AVAILABLE DATA section start

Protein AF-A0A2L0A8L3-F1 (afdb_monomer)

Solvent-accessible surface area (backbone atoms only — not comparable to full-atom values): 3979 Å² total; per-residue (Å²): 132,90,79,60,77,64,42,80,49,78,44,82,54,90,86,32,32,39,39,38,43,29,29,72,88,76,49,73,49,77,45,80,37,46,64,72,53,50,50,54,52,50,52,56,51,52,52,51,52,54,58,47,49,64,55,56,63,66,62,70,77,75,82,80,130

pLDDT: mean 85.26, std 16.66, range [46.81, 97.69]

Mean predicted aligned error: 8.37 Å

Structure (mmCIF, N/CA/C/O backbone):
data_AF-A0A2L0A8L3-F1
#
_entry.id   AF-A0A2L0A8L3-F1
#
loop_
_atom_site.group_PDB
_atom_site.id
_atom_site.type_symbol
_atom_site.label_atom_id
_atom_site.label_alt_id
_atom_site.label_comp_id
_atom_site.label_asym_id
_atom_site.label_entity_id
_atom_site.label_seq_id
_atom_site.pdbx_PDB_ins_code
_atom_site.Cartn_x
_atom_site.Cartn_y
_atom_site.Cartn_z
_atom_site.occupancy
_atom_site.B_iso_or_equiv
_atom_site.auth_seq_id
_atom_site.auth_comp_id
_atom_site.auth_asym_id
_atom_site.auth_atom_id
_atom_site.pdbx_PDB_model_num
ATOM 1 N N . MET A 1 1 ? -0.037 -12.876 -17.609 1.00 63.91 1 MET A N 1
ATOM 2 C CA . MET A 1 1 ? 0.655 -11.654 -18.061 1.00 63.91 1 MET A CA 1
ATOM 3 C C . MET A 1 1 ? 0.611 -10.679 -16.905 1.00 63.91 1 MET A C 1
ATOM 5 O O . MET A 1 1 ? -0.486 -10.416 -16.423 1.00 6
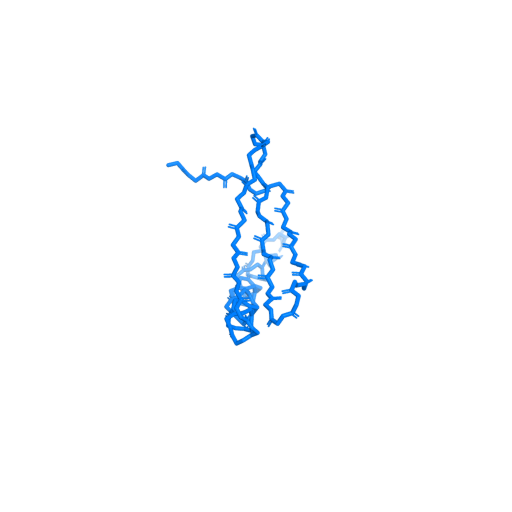3.91 1 MET A O 1
ATOM 9 N N . SER A 1 2 ? 1.765 -10.241 -16.414 1.00 74.56 2 SER A N 1
ATOM 10 C CA . SER A 1 2 ? 1.866 -9.121 -15.476 1.00 74.56 2 SER A CA 1
ATOM 11 C C . SER A 1 2 ? 1.489 -7.8
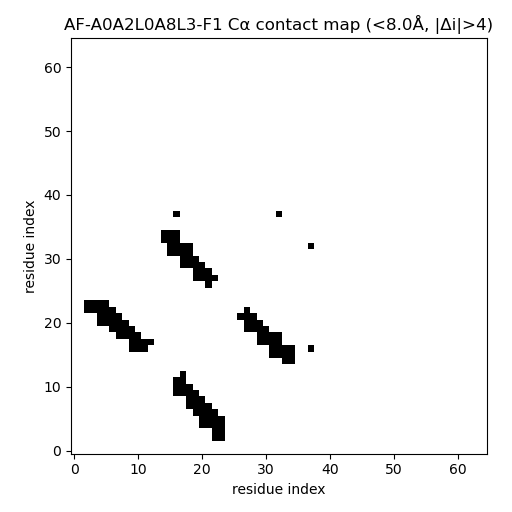25 -16.195 1.00 74.56 2 SER A C 1
ATOM 13 O O . SER A 1 2 ? 1.603 -7.735 -17.419 1.00 74.56 2 SER A O 1
ATOM 15 N N . ARG A 1 3 ? 0.973 -6.852 -15.449 1.00 83.81 3 ARG A N 1
ATOM 16 C CA . ARG 
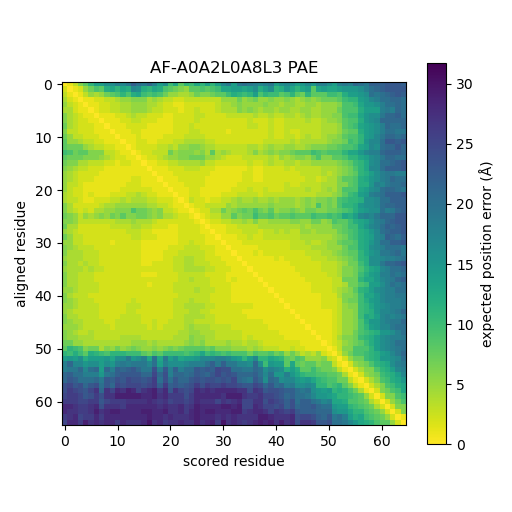A 1 3 ? 0.594 -5.535 -15.967 1.00 83.81 3 ARG A CA 1
ATOM 17 C C . ARG A 1 3 ? 1.581 -4.508 -15.424 1.00 83.81 3 ARG A C 1
ATOM 19 O O . ARG A 1 3 ? 1.975 -4.624 -14.266 1.00 83.81 3 ARG A O 1
ATOM 26 N N . SER A 1 4 ? 1.990 -3.555 -16.256 1.00 91.81 4 SER A N 1
ATOM 27 C CA . SER A 1 4 ? 2.884 -2.474 -15.838 1.00 91.81 4 SER A CA 1
ATOM 28 C C . SER A 1 4 ? 2.120 -1.425 -15.046 1.00 91.81 4 SER A C 1
ATOM 30 O O . SER A 1 4 ? 1.037 -0.999 -15.461 1.00 91.81 4 SER A O 1
ATOM 32 N N . LEU A 1 5 ? 2.708 -0.992 -13.935 1.00 91.75 5 LEU A N 1
ATOM 33 C CA . LEU A 1 5 ? 2.160 0.069 -13.108 1.00 91.75 5 LEU A CA 1
ATOM 34 C C . LEU A 1 5 ? 2.602 1.435 -13.648 1.00 91.75 5 LEU A C 1
ATOM 36 O O . LEU A 1 5 ? 3.795 1.706 -13.734 1.00 91.75 5 LEU A O 1
ATOM 40 N N . ALA A 1 6 ? 1.640 2.282 -13.998 1.00 94.50 6 ALA A N 1
ATOM 41 C CA . ALA A 1 6 ? 1.851 3.674 -14.388 1.00 94.50 6 ALA A CA 1
ATOM 42 C C . ALA A 1 6 ? 1.721 4.637 -13.200 1.00 94.50 6 ALA A C 1
ATOM 44 O O . ALA A 1 6 ? 2.405 5.659 -13.157 1.00 94.50 6 ALA A O 1
ATOM 45 N N . GLY A 1 7 ? 0.862 4.317 -12.228 1.00 93.12 7 GLY A N 1
ATOM 46 C CA . GLY A 1 7 ? 0.611 5.189 -11.085 1.00 93.12 7 GLY A CA 1
ATOM 47 C C . GLY A 1 7 ? 0.163 4.441 -9.838 1.00 93.12 7 GLY A C 1
ATOM 48 O O . GLY A 1 7 ? -0.554 3.447 -9.911 1.00 93.12 7 GLY A O 1
ATOM 49 N N . PHE A 1 8 ? 0.573 4.955 -8.681 1.00 95.25 8 PHE A N 1
ATOM 50 C CA . PHE A 1 8 ? 0.144 4.495 -7.365 1.00 95.25 8 PHE A CA 1
ATOM 51 C C . PHE A 1 8 ? -0.251 5.702 -6.523 1.00 95.25 8 PHE A C 1
ATOM 53 O O . PHE A 1 8 ? 0.529 6.645 -6.380 1.00 95.25 8 PHE A O 1
ATOM 60 N N . THR A 1 9 ? -1.455 5.682 -5.960 1.00 95.81 9 THR A N 1
ATOM 61 C CA . THR A 1 9 ? -1.922 6.741 -5.058 1.00 95.81 9 THR A CA 1
ATOM 62 C C . THR A 1 9 ? -2.635 6.151 -3.852 1.00 95.81 9 THR A C 1
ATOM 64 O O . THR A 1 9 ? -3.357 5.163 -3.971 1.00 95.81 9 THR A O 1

AVAILABLE DATA section end

» TASK
Only this range is to be output: the line that contains "ATOM 50 C CA" through the last line of the records above, both inclusive.

» PROBLEM SOLUTION
ATOM 50 C CA . PHE A 1 8 ? 0.144 4.495 -7.365 1.00 95.25 8 PHE A CA 1
ATOM 51 C C . PHE A 1 8 ? -0.251 5.702 -6.523 1.00 95.25 8 PHE A C 1
ATOM 53 O O . PHE A 1 8 ? 0.529 6.645 -6.380 1.00 95.25 8 PHE A O 1
ATOM 60 N N . THR A 1 9 ? -1.455 5.682 -5.960 1.00 95.81 9 THR A N 1
ATOM 61 C CA . THR A 1 9 ? -1.922 6.741 -5.058 1.00 95.81 9 THR A CA 1
ATOM 62 C C . THR A 1 9 ? -2.635 6.151 -3.852 1.00 95.81 9 THR A C 1
ATOM 64 O O . THR A 1 9 ? -3.357 5.163 -3.971 1.00 95.81 9 THR A O 1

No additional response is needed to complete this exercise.